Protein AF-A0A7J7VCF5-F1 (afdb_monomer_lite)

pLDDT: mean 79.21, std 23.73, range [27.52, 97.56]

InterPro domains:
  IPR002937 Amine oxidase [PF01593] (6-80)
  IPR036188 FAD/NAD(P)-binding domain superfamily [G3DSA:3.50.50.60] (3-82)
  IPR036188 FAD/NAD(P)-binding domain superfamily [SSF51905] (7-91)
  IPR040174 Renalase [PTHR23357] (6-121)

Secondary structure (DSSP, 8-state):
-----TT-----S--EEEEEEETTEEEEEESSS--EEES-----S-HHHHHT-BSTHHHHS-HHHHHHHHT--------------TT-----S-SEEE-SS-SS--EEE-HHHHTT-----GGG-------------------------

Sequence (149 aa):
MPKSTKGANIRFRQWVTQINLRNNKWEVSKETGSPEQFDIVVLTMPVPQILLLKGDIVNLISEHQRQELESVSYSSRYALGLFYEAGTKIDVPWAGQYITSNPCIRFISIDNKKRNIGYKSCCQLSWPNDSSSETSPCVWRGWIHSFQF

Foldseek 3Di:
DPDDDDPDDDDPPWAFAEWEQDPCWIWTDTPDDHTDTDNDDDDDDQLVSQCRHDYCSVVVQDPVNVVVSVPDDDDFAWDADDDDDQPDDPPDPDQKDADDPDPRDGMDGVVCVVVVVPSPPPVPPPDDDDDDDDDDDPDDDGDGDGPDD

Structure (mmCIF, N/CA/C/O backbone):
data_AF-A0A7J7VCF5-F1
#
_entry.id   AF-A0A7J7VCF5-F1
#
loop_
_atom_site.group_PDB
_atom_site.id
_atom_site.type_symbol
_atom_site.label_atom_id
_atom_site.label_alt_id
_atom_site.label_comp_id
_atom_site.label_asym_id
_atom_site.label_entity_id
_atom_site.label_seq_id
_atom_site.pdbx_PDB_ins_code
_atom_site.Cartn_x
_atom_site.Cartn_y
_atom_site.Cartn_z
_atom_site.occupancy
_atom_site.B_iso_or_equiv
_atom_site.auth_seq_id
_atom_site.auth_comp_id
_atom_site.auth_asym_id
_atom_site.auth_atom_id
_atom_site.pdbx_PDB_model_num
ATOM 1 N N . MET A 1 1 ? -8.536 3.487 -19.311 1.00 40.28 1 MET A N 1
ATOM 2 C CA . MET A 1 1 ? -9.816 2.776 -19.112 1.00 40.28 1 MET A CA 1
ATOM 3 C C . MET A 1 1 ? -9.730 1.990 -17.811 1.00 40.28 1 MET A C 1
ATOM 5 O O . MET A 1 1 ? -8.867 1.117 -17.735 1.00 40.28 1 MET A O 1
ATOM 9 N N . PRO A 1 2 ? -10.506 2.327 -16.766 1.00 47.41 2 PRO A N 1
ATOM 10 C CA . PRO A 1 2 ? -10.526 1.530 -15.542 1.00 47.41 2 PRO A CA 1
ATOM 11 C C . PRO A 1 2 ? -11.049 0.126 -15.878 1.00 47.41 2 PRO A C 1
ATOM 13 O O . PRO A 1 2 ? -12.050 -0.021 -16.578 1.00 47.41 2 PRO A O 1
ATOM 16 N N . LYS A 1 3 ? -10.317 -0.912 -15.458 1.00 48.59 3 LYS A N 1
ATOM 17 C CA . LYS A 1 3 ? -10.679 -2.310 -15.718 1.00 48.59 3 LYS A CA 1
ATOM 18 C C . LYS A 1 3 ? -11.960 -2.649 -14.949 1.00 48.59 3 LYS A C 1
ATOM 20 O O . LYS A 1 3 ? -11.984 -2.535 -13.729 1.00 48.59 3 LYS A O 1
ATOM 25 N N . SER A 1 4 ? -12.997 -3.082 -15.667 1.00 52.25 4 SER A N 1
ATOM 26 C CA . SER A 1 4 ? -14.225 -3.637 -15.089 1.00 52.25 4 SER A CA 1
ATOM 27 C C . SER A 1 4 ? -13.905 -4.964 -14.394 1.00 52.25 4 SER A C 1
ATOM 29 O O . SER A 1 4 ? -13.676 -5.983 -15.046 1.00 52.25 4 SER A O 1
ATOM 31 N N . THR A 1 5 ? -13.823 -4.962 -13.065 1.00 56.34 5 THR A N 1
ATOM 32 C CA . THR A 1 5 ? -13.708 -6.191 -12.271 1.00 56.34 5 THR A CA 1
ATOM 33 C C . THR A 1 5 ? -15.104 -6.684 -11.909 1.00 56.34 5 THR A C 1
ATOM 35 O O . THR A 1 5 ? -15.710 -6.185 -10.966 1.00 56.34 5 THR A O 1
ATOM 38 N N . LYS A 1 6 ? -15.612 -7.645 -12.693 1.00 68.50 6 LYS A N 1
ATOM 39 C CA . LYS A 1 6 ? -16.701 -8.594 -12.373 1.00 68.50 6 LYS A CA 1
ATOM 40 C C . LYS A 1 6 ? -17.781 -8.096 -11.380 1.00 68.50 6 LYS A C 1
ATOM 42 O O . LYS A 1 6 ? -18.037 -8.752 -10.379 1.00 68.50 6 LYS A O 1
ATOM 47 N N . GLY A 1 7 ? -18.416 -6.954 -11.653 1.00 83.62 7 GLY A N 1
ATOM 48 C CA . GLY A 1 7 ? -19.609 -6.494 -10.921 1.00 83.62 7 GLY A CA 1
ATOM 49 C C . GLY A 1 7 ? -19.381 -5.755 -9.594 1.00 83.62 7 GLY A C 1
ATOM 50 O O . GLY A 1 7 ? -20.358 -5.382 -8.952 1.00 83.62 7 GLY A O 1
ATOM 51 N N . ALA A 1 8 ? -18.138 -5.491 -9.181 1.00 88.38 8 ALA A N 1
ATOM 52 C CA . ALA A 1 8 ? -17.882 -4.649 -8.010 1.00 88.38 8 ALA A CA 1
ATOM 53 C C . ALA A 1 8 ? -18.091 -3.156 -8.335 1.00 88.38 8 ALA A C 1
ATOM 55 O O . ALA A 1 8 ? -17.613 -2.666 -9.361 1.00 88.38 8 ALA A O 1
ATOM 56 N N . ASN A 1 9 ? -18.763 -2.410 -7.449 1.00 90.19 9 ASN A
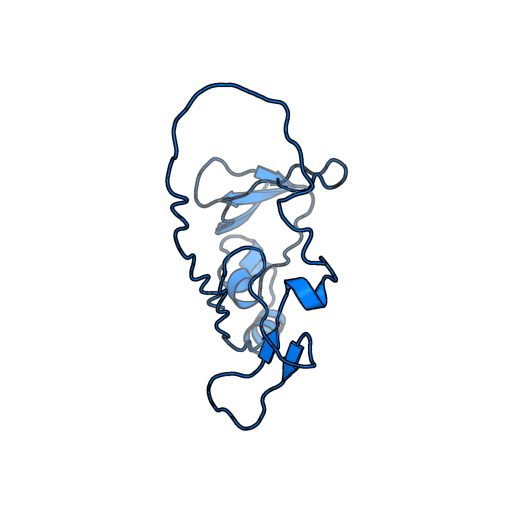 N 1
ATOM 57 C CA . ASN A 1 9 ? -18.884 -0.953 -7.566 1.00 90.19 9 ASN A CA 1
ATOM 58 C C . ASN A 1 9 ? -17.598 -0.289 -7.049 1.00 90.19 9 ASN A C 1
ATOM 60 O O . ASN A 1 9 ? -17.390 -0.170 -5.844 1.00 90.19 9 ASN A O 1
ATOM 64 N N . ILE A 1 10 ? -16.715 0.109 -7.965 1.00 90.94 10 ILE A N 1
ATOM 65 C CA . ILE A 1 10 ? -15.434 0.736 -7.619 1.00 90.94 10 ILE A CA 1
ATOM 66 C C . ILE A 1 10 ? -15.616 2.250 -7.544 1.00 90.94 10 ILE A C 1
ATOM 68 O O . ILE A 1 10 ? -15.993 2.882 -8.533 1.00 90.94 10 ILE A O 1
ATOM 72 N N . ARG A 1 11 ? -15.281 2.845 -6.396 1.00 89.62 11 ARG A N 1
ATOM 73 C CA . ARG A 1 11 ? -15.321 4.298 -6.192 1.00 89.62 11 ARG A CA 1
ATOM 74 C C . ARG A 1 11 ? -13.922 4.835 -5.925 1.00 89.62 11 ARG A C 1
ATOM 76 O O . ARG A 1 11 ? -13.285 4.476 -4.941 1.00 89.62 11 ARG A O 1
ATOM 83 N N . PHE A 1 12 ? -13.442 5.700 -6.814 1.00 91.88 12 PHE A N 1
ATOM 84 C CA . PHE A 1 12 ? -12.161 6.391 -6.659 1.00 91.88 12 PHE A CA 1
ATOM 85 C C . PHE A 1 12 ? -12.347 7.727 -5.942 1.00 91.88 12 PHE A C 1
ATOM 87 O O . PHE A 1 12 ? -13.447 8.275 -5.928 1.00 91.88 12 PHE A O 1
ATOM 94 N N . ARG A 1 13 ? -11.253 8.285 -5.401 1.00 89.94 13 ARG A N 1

* * *

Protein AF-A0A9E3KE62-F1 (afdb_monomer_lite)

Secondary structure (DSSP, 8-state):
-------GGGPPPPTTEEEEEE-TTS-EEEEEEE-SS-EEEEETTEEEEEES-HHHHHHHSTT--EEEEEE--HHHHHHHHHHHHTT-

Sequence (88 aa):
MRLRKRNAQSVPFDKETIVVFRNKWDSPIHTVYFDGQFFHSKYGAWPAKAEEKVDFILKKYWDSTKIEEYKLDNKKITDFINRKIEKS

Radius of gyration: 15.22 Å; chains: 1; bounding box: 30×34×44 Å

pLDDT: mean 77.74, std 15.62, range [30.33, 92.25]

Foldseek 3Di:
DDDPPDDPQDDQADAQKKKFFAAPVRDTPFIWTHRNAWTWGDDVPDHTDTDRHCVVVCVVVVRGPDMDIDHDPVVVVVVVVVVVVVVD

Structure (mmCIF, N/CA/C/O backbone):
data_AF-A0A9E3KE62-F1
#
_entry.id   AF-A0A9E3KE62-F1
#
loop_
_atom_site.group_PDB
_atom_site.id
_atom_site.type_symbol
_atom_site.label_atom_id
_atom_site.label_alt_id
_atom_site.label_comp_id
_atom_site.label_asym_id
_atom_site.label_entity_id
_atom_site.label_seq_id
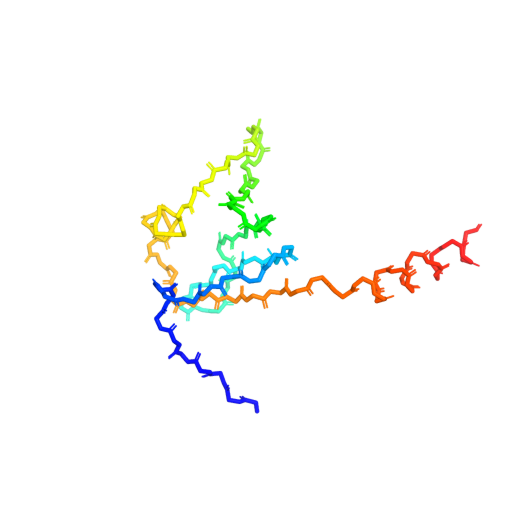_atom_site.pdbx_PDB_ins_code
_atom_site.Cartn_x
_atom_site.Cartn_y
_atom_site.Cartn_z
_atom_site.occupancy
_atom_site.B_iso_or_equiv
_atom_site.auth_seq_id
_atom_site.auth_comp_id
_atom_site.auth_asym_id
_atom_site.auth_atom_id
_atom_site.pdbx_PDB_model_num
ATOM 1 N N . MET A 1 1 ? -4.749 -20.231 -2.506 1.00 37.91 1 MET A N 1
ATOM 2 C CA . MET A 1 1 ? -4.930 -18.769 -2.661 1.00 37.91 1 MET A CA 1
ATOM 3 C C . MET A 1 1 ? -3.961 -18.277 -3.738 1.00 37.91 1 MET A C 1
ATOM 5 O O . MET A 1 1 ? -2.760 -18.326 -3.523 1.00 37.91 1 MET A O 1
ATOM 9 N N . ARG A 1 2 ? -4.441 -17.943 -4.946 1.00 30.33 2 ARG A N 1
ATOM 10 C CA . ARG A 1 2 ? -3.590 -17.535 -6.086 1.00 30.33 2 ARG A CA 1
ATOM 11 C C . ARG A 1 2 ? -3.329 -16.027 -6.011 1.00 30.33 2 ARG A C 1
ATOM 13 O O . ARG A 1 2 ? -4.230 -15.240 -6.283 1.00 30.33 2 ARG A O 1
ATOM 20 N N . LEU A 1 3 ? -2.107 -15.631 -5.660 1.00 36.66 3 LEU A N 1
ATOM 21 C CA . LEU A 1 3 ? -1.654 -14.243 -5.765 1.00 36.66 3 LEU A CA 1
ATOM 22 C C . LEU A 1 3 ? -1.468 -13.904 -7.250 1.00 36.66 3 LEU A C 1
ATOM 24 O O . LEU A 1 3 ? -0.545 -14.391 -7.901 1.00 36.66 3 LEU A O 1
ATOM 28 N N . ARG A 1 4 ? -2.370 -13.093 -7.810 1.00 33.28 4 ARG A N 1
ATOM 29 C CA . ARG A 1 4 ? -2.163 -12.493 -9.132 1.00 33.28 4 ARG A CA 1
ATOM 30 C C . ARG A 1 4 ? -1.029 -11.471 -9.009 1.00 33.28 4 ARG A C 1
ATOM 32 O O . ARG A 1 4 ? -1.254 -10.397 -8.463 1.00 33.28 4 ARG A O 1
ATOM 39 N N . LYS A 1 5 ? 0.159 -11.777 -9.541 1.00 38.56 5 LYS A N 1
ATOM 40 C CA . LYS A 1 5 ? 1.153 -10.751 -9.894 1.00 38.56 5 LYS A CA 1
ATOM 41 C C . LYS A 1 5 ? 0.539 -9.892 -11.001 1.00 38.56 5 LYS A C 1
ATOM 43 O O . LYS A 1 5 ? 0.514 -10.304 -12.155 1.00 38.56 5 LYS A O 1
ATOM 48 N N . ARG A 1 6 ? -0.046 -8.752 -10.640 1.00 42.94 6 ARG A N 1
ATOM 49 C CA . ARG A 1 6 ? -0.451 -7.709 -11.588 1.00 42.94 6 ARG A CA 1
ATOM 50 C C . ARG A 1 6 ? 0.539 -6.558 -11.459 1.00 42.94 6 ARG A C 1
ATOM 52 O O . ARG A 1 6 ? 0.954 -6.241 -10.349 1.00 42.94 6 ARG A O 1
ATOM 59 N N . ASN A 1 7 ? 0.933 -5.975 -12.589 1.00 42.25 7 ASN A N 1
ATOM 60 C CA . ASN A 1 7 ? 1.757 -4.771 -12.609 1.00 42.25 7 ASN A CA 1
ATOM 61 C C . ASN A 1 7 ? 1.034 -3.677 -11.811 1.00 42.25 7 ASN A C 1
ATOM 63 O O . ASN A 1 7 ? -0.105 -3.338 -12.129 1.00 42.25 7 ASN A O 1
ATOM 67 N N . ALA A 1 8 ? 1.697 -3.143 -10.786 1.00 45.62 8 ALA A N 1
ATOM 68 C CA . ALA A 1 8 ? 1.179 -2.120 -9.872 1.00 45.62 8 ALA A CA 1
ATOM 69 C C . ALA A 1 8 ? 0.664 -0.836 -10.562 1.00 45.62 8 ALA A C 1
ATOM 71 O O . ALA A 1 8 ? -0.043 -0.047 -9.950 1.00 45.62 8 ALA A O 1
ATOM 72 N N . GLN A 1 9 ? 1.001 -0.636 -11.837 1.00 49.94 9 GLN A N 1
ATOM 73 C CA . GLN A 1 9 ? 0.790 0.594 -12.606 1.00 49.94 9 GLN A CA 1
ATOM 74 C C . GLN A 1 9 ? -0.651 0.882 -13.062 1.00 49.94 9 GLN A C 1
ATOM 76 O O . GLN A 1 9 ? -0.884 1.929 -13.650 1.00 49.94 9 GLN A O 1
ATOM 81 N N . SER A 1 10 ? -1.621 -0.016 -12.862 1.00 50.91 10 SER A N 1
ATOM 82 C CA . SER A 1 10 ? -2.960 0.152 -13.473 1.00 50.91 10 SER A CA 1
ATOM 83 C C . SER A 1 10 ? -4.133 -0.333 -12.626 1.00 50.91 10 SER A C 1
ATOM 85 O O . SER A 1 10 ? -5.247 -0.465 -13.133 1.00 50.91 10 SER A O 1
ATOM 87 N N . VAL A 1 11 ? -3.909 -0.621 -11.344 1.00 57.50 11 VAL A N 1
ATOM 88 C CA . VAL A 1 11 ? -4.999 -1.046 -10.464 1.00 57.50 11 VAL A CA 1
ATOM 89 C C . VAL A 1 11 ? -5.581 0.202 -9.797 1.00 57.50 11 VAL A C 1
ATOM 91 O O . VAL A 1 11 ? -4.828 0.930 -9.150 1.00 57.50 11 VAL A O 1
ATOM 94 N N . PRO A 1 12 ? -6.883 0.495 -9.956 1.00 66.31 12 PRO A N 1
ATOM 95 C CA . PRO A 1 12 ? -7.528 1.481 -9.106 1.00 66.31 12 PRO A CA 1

* * *

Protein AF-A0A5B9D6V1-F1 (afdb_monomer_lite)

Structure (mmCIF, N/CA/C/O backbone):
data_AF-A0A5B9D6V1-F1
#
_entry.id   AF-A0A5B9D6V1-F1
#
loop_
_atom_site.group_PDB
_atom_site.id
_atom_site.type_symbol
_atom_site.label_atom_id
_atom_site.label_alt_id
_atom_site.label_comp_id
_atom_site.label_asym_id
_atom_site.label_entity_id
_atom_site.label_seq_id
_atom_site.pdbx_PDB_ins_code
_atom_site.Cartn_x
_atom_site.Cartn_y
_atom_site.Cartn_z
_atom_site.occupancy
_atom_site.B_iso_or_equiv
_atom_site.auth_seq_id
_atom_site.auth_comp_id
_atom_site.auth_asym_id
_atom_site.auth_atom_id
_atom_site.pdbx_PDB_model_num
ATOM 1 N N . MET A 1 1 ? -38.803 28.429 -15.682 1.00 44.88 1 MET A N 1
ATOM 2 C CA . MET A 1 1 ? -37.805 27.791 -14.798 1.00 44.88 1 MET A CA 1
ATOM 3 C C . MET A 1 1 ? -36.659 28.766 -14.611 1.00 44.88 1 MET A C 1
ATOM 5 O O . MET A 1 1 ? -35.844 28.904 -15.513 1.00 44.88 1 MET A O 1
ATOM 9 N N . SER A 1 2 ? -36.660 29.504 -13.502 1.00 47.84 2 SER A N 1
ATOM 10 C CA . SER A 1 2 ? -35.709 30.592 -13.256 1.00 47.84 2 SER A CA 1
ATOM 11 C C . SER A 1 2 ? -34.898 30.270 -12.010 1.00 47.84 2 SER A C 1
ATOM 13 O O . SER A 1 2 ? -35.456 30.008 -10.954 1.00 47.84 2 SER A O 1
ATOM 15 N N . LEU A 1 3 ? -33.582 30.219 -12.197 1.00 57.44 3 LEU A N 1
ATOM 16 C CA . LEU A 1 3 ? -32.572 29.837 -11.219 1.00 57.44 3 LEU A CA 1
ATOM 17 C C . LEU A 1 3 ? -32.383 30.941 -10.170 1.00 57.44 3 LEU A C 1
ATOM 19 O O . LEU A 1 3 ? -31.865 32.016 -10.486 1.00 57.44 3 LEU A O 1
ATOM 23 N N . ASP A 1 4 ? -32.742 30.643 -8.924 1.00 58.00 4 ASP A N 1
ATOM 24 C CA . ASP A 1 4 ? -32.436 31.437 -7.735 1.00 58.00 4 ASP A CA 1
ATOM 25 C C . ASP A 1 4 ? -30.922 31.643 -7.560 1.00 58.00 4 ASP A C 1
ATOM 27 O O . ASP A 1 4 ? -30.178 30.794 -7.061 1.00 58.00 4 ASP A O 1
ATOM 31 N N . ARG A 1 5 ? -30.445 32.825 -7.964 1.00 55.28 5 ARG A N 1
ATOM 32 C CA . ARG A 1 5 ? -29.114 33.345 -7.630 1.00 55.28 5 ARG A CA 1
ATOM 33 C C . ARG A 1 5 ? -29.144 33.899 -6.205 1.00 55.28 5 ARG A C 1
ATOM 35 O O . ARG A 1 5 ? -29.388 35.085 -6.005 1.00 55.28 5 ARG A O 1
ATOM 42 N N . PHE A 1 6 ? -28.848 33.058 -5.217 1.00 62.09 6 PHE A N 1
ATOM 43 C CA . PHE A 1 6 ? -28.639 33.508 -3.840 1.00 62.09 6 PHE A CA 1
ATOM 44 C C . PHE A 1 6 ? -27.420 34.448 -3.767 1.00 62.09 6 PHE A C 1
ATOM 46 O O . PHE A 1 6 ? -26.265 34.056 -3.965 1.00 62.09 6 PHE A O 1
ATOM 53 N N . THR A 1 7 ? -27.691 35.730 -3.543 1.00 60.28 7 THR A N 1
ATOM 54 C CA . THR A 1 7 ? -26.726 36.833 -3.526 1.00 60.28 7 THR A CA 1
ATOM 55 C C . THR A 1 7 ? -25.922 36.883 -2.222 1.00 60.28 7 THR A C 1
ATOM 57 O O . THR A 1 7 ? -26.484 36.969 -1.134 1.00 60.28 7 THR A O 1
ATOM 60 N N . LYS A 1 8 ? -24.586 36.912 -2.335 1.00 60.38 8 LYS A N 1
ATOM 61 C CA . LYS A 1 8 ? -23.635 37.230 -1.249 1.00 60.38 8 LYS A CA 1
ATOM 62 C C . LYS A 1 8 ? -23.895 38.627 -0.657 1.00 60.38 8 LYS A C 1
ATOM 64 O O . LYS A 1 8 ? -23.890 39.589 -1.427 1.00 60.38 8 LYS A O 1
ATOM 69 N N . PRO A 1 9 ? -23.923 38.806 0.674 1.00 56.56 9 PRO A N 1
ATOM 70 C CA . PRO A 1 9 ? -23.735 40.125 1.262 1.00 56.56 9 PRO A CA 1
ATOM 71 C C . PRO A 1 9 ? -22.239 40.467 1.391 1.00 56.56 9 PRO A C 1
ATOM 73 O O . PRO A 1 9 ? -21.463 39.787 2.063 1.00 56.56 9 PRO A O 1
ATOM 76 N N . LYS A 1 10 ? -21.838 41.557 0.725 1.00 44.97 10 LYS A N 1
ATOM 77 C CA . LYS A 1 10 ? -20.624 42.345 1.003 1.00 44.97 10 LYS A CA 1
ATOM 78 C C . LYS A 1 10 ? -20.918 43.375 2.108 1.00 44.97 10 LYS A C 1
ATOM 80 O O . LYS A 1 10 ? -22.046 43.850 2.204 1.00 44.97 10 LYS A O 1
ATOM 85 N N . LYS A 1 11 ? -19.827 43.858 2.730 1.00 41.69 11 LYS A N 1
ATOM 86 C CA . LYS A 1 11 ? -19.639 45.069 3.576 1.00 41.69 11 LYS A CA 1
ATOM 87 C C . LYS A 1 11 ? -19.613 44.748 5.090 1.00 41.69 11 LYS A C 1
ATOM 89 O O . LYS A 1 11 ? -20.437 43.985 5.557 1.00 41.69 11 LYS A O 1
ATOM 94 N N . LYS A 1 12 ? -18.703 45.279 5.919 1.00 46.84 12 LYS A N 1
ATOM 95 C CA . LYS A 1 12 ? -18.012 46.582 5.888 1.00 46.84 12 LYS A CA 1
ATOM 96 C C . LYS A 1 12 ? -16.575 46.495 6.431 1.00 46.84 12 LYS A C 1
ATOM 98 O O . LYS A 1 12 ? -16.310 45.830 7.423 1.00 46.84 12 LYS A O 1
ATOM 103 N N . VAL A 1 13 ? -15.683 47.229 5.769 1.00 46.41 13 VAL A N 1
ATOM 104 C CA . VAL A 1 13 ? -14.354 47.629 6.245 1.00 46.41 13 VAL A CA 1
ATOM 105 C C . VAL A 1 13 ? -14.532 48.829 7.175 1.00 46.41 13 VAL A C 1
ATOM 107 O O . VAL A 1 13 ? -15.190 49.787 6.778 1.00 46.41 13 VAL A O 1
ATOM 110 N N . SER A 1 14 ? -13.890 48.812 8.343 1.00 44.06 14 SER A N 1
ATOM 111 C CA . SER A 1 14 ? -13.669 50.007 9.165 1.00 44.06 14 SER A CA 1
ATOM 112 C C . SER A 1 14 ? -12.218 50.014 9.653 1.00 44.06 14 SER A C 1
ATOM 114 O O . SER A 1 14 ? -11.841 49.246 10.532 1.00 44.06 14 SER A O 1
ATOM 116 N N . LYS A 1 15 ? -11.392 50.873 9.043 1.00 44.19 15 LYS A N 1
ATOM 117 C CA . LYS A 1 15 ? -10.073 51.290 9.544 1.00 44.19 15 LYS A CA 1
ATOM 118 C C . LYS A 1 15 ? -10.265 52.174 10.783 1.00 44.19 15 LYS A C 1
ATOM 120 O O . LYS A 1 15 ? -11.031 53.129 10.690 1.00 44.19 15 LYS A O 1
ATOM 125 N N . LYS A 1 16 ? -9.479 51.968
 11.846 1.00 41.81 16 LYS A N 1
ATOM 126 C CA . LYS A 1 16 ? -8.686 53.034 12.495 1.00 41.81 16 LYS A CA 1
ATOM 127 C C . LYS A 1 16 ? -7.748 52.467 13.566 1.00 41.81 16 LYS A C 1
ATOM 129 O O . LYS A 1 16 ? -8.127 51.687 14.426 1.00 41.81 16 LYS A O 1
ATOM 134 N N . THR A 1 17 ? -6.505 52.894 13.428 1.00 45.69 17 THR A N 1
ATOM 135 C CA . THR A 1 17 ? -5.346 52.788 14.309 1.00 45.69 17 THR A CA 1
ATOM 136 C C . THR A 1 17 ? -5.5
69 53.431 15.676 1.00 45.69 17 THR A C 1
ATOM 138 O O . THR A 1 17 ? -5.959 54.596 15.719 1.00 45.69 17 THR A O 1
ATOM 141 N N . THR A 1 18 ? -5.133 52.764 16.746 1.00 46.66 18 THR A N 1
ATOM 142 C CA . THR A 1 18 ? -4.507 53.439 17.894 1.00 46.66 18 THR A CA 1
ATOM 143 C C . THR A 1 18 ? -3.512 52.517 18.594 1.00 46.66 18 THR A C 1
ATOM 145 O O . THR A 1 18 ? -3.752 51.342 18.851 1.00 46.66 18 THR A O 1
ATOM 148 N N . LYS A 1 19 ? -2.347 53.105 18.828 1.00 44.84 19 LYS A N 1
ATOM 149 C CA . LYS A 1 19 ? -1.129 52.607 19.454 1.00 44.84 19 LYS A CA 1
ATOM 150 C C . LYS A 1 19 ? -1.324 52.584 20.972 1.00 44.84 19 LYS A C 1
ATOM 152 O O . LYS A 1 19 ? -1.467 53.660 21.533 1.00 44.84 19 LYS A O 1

* * *

YOUR GOAL - Above are the records; print exactly the lines from the line with "ATOM 82 C CA" to the line with "ATOM 91 O O", including both, and nothing else.

TASK OUTPUT -
ATOM 82 C CA . SER A 1 10 ? -2.960 0.152 -13.473 1.00 50.91 10 SER A CA 1
ATOM 83 C C . SER A 1 10 ? -4.133 -0.333 -12.626 1.00 50.91 10 SER A C 1
ATOM 85 O O . SER A 1 10 ? -5.247 -0.465 -13.133 1.00 50.91 10 SER A O 1
ATOM 87 N N . VAL A 1 11 ? -3.909 -0.621 -11.344 1.00 57.50 11 VAL A N 1
ATOM 88 C CA . VAL A 1 11 ? -4.999 -1.046 -10.464 1.00 57.50 11 VAL A CA 1
ATOM 89 C C . VAL A 1 11 ? -5.581 0.202 -9.797 1.00 57.50 11 VAL A C 1
ATOM 91 O O . VAL A 1 11 ? -4.828 0.930 -9.150 1.00 57.50 11 VAL A O 1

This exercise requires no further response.